# [TASK REQUIREMENTS]
Below are the entries to work from; restate word for word the portion that opens with the line containing "ATOM 311 O O" and closes with the line containing "ATOM 319 O O", keeping both.

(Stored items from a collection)
◆ ◆ ◆ ◆

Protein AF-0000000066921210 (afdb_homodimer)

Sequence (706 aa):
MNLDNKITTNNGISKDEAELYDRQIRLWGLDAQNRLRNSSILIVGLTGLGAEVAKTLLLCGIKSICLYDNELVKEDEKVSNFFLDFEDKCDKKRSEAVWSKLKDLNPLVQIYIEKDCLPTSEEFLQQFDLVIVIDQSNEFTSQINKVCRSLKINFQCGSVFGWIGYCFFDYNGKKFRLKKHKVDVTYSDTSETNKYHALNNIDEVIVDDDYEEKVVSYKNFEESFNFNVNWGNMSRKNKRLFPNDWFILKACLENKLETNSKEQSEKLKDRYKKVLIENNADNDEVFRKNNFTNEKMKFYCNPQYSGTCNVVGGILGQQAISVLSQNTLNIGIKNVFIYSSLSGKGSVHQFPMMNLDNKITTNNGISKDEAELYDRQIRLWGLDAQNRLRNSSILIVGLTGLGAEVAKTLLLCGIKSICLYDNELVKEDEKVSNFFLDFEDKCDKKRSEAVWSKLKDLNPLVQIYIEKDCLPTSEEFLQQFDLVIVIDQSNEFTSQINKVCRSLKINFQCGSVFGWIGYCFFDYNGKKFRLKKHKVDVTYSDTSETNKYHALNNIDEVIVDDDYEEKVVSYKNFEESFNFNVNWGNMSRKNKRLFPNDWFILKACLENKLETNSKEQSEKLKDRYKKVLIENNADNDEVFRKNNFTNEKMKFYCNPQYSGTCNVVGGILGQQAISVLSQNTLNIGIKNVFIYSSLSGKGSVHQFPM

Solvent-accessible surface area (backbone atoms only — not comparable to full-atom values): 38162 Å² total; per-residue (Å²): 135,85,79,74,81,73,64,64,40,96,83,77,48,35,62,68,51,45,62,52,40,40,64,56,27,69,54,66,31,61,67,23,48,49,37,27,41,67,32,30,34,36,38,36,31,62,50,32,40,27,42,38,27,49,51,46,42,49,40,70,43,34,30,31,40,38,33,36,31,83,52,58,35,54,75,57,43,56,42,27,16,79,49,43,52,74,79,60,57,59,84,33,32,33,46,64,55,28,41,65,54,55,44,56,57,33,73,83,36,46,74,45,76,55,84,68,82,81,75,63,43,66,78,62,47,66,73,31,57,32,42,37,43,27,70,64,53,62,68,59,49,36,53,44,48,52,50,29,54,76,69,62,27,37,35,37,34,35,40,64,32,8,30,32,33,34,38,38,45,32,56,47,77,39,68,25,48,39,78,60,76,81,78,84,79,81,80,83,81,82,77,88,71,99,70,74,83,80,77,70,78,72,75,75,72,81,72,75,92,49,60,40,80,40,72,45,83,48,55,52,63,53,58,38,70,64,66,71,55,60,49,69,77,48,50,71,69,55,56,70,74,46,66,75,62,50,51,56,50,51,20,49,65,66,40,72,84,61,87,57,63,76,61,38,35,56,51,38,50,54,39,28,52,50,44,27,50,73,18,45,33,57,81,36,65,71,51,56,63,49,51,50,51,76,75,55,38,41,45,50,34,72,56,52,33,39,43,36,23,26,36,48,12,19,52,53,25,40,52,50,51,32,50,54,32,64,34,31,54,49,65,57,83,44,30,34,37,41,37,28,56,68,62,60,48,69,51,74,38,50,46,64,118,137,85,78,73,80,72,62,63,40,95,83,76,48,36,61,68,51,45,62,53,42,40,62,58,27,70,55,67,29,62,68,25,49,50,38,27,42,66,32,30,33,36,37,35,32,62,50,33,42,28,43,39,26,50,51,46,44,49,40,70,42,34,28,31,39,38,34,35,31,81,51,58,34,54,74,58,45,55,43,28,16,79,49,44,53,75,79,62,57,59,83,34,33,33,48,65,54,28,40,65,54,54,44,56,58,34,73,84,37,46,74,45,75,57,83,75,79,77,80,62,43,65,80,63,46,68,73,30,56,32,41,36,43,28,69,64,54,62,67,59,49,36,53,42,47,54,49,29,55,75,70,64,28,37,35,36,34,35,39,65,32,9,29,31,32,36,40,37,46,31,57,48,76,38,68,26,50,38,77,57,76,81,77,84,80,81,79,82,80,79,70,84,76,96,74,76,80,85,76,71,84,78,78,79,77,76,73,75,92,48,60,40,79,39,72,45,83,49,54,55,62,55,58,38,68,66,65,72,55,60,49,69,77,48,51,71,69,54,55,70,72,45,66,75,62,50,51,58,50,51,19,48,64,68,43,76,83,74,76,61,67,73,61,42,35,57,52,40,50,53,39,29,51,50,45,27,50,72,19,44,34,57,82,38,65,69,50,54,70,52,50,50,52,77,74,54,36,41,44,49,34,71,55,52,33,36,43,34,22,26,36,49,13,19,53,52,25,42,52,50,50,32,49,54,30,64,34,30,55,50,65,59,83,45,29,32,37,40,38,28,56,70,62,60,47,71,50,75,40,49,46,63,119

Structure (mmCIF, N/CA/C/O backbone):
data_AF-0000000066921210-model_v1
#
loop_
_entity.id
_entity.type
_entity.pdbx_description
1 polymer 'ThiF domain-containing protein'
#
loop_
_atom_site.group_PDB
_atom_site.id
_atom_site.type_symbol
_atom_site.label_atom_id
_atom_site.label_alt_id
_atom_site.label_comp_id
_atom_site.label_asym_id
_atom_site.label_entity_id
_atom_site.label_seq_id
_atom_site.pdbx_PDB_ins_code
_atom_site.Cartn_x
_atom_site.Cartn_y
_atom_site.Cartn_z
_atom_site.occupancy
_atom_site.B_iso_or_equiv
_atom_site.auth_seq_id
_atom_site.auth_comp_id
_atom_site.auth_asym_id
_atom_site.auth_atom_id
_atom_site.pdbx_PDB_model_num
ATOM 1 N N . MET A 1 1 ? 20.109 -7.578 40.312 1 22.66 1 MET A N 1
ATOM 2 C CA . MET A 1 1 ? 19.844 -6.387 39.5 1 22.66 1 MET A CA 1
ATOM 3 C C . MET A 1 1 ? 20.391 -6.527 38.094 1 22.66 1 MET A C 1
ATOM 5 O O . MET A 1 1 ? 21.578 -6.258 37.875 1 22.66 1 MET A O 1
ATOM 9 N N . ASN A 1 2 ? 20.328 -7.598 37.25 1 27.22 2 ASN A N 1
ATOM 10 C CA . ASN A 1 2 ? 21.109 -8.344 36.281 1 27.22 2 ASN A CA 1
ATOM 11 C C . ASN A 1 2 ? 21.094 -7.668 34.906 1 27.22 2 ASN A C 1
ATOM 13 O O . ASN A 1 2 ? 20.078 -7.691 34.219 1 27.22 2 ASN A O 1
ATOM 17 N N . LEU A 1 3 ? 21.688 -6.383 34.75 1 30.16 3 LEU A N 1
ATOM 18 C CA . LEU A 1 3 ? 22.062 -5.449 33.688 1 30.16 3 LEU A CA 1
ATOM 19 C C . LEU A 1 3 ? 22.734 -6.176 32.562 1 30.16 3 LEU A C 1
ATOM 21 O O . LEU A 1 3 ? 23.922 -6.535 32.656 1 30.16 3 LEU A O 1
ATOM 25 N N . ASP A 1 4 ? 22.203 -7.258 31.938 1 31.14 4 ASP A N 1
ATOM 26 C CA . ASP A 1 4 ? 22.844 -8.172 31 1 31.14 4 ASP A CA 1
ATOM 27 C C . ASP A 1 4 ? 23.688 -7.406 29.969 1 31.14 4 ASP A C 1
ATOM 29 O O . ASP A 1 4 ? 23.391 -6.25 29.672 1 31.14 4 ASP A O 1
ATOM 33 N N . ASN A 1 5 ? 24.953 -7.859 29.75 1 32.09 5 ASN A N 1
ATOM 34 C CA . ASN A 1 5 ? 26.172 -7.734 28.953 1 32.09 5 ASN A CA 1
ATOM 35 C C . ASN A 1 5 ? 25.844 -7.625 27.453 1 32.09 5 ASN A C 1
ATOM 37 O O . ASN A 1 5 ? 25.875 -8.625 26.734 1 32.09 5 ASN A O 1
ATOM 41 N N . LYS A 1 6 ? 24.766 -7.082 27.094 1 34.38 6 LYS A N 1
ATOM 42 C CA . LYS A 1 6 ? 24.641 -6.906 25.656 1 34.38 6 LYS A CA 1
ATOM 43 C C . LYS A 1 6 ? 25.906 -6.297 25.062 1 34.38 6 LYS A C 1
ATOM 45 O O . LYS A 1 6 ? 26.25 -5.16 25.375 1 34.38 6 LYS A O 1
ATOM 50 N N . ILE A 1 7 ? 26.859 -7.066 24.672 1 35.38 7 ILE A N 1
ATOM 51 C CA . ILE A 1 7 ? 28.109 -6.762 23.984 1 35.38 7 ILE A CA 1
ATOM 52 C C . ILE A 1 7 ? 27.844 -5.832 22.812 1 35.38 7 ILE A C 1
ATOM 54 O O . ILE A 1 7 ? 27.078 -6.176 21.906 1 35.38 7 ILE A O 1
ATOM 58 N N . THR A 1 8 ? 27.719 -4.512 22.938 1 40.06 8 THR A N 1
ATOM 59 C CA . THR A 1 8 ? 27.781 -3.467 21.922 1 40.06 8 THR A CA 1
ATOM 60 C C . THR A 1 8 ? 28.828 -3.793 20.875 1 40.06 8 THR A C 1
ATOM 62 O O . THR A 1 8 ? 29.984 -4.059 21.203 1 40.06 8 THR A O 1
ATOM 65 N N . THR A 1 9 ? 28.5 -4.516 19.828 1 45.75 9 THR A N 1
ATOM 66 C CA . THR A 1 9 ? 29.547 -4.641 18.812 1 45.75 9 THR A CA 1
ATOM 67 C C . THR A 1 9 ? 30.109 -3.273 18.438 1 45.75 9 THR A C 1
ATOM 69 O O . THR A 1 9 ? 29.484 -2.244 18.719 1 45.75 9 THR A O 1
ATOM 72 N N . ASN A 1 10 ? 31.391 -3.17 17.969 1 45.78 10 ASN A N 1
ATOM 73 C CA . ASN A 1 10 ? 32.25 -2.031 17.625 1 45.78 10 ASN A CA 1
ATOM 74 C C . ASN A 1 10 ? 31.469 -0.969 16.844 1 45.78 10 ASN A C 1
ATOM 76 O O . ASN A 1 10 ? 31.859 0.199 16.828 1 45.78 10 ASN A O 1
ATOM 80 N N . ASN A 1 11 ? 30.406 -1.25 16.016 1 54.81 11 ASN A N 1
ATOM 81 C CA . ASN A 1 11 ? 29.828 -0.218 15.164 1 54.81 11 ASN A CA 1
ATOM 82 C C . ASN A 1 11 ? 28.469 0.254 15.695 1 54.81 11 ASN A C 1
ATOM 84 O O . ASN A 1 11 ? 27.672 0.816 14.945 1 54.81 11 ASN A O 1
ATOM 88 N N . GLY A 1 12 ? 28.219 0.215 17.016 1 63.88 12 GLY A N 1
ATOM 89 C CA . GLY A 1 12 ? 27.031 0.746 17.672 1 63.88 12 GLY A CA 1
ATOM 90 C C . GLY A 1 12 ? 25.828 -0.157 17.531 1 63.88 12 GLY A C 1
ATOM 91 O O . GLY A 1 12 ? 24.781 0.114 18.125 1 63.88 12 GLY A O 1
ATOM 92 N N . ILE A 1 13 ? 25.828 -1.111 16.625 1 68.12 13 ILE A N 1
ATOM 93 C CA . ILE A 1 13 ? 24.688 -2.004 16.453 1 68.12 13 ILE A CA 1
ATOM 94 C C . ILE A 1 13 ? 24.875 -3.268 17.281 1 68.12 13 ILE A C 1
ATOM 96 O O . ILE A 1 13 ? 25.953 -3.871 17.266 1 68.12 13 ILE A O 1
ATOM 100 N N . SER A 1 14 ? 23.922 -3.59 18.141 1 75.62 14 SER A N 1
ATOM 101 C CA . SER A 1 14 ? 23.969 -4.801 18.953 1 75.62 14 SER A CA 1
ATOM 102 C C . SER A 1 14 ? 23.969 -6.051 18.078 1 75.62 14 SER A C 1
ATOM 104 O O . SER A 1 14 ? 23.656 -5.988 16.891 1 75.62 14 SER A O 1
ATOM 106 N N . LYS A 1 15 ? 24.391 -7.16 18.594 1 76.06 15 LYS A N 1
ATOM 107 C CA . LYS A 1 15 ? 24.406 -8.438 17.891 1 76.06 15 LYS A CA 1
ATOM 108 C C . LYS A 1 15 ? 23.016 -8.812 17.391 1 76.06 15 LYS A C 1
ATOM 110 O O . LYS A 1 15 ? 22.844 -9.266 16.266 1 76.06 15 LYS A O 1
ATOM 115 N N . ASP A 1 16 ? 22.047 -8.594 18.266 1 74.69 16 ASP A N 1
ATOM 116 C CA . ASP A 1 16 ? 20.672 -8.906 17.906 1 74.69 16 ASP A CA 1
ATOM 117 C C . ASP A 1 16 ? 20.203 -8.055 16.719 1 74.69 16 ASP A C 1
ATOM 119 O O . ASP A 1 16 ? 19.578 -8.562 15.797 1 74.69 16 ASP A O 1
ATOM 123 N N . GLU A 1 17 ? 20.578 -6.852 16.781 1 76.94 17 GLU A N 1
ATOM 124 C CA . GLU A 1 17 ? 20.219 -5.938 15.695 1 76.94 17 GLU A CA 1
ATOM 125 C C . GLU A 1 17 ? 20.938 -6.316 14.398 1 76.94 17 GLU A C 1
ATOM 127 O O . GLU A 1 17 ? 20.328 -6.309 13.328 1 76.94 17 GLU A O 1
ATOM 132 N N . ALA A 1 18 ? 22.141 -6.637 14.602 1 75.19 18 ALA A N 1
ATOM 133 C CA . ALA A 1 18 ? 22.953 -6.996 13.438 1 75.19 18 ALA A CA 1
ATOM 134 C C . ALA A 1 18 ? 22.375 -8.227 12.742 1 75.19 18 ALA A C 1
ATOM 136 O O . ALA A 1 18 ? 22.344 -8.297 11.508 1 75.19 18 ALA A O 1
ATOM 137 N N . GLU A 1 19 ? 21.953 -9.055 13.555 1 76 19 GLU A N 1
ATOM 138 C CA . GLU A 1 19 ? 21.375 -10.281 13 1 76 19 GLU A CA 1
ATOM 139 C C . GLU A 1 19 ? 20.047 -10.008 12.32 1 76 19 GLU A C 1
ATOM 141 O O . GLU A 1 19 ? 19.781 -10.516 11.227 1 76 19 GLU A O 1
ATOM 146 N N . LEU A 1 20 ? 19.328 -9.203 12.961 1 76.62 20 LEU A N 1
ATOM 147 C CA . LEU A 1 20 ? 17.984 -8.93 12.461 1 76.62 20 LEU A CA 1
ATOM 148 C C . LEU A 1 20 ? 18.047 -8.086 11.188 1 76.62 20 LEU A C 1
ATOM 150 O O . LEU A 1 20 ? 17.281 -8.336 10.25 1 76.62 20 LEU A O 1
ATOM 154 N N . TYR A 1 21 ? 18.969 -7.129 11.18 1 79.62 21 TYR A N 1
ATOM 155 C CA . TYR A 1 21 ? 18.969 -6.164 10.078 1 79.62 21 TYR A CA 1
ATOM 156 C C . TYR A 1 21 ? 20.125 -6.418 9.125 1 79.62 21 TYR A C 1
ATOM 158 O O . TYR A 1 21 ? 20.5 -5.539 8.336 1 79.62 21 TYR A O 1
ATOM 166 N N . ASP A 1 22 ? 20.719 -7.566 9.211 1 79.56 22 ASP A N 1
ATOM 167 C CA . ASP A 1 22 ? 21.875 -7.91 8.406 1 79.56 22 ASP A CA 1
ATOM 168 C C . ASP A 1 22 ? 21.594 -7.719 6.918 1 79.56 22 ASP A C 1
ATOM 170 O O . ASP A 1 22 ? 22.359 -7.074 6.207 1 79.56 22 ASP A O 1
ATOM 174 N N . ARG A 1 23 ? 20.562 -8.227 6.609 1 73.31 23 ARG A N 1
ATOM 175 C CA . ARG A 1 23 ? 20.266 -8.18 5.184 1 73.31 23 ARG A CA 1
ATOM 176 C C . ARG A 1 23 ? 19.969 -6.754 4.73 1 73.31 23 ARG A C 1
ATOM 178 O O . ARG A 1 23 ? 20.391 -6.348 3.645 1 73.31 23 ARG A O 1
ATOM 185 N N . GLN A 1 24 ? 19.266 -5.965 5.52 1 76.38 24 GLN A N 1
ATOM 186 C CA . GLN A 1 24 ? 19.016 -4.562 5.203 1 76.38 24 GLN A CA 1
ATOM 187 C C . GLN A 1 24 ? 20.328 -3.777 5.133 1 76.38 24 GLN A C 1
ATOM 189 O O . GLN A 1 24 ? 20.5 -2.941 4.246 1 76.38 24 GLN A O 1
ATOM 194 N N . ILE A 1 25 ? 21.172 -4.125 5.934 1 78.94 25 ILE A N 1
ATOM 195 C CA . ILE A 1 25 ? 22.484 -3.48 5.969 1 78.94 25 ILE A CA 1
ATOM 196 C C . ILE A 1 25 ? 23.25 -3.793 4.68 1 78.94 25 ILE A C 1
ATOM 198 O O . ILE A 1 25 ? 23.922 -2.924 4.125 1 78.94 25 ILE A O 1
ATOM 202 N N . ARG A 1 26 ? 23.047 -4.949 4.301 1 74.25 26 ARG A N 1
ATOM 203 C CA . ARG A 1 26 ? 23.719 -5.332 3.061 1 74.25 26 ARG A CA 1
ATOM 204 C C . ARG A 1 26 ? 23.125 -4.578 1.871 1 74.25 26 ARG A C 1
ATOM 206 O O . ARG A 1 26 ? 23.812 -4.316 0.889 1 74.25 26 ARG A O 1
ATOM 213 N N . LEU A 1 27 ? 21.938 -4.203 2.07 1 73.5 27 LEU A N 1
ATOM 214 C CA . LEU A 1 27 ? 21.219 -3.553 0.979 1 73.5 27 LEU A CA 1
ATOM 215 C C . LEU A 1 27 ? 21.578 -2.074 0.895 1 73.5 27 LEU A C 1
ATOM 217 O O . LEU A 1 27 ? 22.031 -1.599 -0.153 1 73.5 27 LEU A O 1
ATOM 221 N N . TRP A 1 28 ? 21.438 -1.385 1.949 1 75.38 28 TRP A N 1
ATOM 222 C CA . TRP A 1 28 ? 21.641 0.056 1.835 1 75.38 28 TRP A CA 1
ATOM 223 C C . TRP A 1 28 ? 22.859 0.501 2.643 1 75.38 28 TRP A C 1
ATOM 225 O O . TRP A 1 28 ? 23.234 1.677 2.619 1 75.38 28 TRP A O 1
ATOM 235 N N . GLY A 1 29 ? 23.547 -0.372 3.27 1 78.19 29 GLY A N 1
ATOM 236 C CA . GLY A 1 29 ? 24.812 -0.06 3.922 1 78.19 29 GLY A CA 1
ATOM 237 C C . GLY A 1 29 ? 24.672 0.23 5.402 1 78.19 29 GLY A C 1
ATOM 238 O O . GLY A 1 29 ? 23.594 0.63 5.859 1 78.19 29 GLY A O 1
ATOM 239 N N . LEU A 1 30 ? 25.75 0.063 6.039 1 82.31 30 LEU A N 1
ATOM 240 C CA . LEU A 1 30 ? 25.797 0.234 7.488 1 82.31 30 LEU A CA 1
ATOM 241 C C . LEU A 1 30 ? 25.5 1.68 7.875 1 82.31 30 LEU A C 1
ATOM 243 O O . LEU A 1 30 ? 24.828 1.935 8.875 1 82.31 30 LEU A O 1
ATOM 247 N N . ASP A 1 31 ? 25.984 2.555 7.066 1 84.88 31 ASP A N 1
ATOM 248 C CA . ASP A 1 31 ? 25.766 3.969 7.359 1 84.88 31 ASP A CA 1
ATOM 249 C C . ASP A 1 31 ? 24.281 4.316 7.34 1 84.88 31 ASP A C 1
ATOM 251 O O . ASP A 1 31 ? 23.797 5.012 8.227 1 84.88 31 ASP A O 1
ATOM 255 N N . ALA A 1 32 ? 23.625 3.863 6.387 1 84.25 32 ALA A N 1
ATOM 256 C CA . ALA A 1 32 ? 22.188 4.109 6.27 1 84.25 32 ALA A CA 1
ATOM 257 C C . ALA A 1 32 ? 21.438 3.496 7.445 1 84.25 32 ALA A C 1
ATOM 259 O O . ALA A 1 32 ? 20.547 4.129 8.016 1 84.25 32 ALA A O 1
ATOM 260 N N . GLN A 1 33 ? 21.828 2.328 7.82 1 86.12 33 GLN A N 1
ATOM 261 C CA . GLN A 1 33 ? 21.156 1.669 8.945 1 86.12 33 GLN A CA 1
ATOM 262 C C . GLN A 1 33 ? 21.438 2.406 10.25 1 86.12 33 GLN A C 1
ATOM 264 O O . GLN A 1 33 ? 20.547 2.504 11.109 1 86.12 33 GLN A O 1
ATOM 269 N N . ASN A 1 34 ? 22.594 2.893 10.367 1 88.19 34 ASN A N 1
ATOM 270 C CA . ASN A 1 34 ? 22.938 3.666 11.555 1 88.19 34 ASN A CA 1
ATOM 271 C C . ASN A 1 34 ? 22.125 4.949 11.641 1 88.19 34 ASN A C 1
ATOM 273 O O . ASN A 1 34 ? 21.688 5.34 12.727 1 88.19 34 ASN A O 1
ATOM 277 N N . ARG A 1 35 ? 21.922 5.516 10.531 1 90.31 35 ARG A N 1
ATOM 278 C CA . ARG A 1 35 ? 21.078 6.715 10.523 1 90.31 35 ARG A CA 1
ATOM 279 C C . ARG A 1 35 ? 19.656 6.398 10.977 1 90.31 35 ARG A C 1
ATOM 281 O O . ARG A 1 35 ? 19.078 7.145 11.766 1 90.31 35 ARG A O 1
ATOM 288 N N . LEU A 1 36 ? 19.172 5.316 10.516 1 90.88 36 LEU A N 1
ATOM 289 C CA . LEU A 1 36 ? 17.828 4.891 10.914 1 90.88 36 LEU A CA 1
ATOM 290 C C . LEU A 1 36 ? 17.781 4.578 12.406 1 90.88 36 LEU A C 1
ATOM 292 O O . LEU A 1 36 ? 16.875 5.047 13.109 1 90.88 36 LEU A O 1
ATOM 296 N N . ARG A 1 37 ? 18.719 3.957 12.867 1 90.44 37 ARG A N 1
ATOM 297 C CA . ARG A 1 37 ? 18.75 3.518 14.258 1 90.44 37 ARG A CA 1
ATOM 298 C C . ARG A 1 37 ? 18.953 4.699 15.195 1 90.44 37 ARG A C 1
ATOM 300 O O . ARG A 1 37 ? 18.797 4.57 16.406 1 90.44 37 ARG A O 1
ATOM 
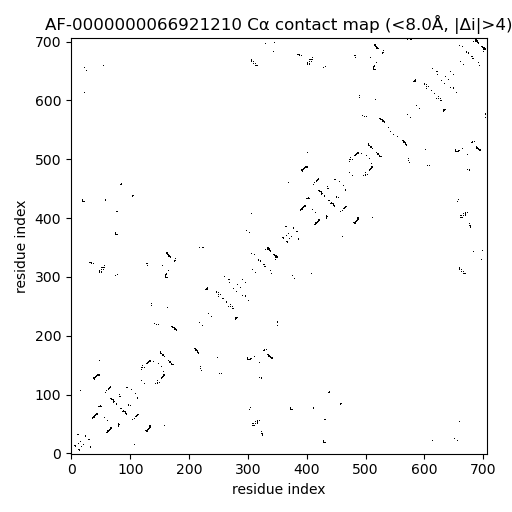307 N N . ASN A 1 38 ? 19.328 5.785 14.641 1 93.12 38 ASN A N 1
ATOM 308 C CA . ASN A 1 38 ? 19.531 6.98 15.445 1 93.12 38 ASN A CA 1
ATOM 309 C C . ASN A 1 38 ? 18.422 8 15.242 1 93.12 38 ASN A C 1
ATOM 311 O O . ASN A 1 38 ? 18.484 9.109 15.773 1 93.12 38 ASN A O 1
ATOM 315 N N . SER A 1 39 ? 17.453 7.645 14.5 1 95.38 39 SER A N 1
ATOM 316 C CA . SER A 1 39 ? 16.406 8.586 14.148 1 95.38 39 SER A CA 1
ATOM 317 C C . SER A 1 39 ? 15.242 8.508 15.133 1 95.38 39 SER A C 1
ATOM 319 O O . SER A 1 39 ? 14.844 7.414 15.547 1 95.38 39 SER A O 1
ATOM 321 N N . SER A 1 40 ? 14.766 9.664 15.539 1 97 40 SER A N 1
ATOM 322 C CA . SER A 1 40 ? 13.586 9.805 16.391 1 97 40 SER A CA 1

◆ ◆ ◆ ◆

# [SOLVED PROBLEM]
ATOM 311 O O . ASN A 1 38 ? 18.484 9.109 15.773 1 93.12 38 ASN A O 1
ATOM 315 N N . SER A 1 39 ? 17.453 7.645 14.5 1 95.38 39 SER A N 1
ATOM 316 C CA . SER A 1 39 ? 16.406 8.586 14.148 1 95.38 39 SER A CA 1
ATOM 317 C C . SER A 1 39 ? 15.242 8.508 15.133 1 95.38 39 SER A C 1
ATOM 319 O O . SER A 1 39 ? 14.844 7.414 15.547 1 95.38 39 SER A O 1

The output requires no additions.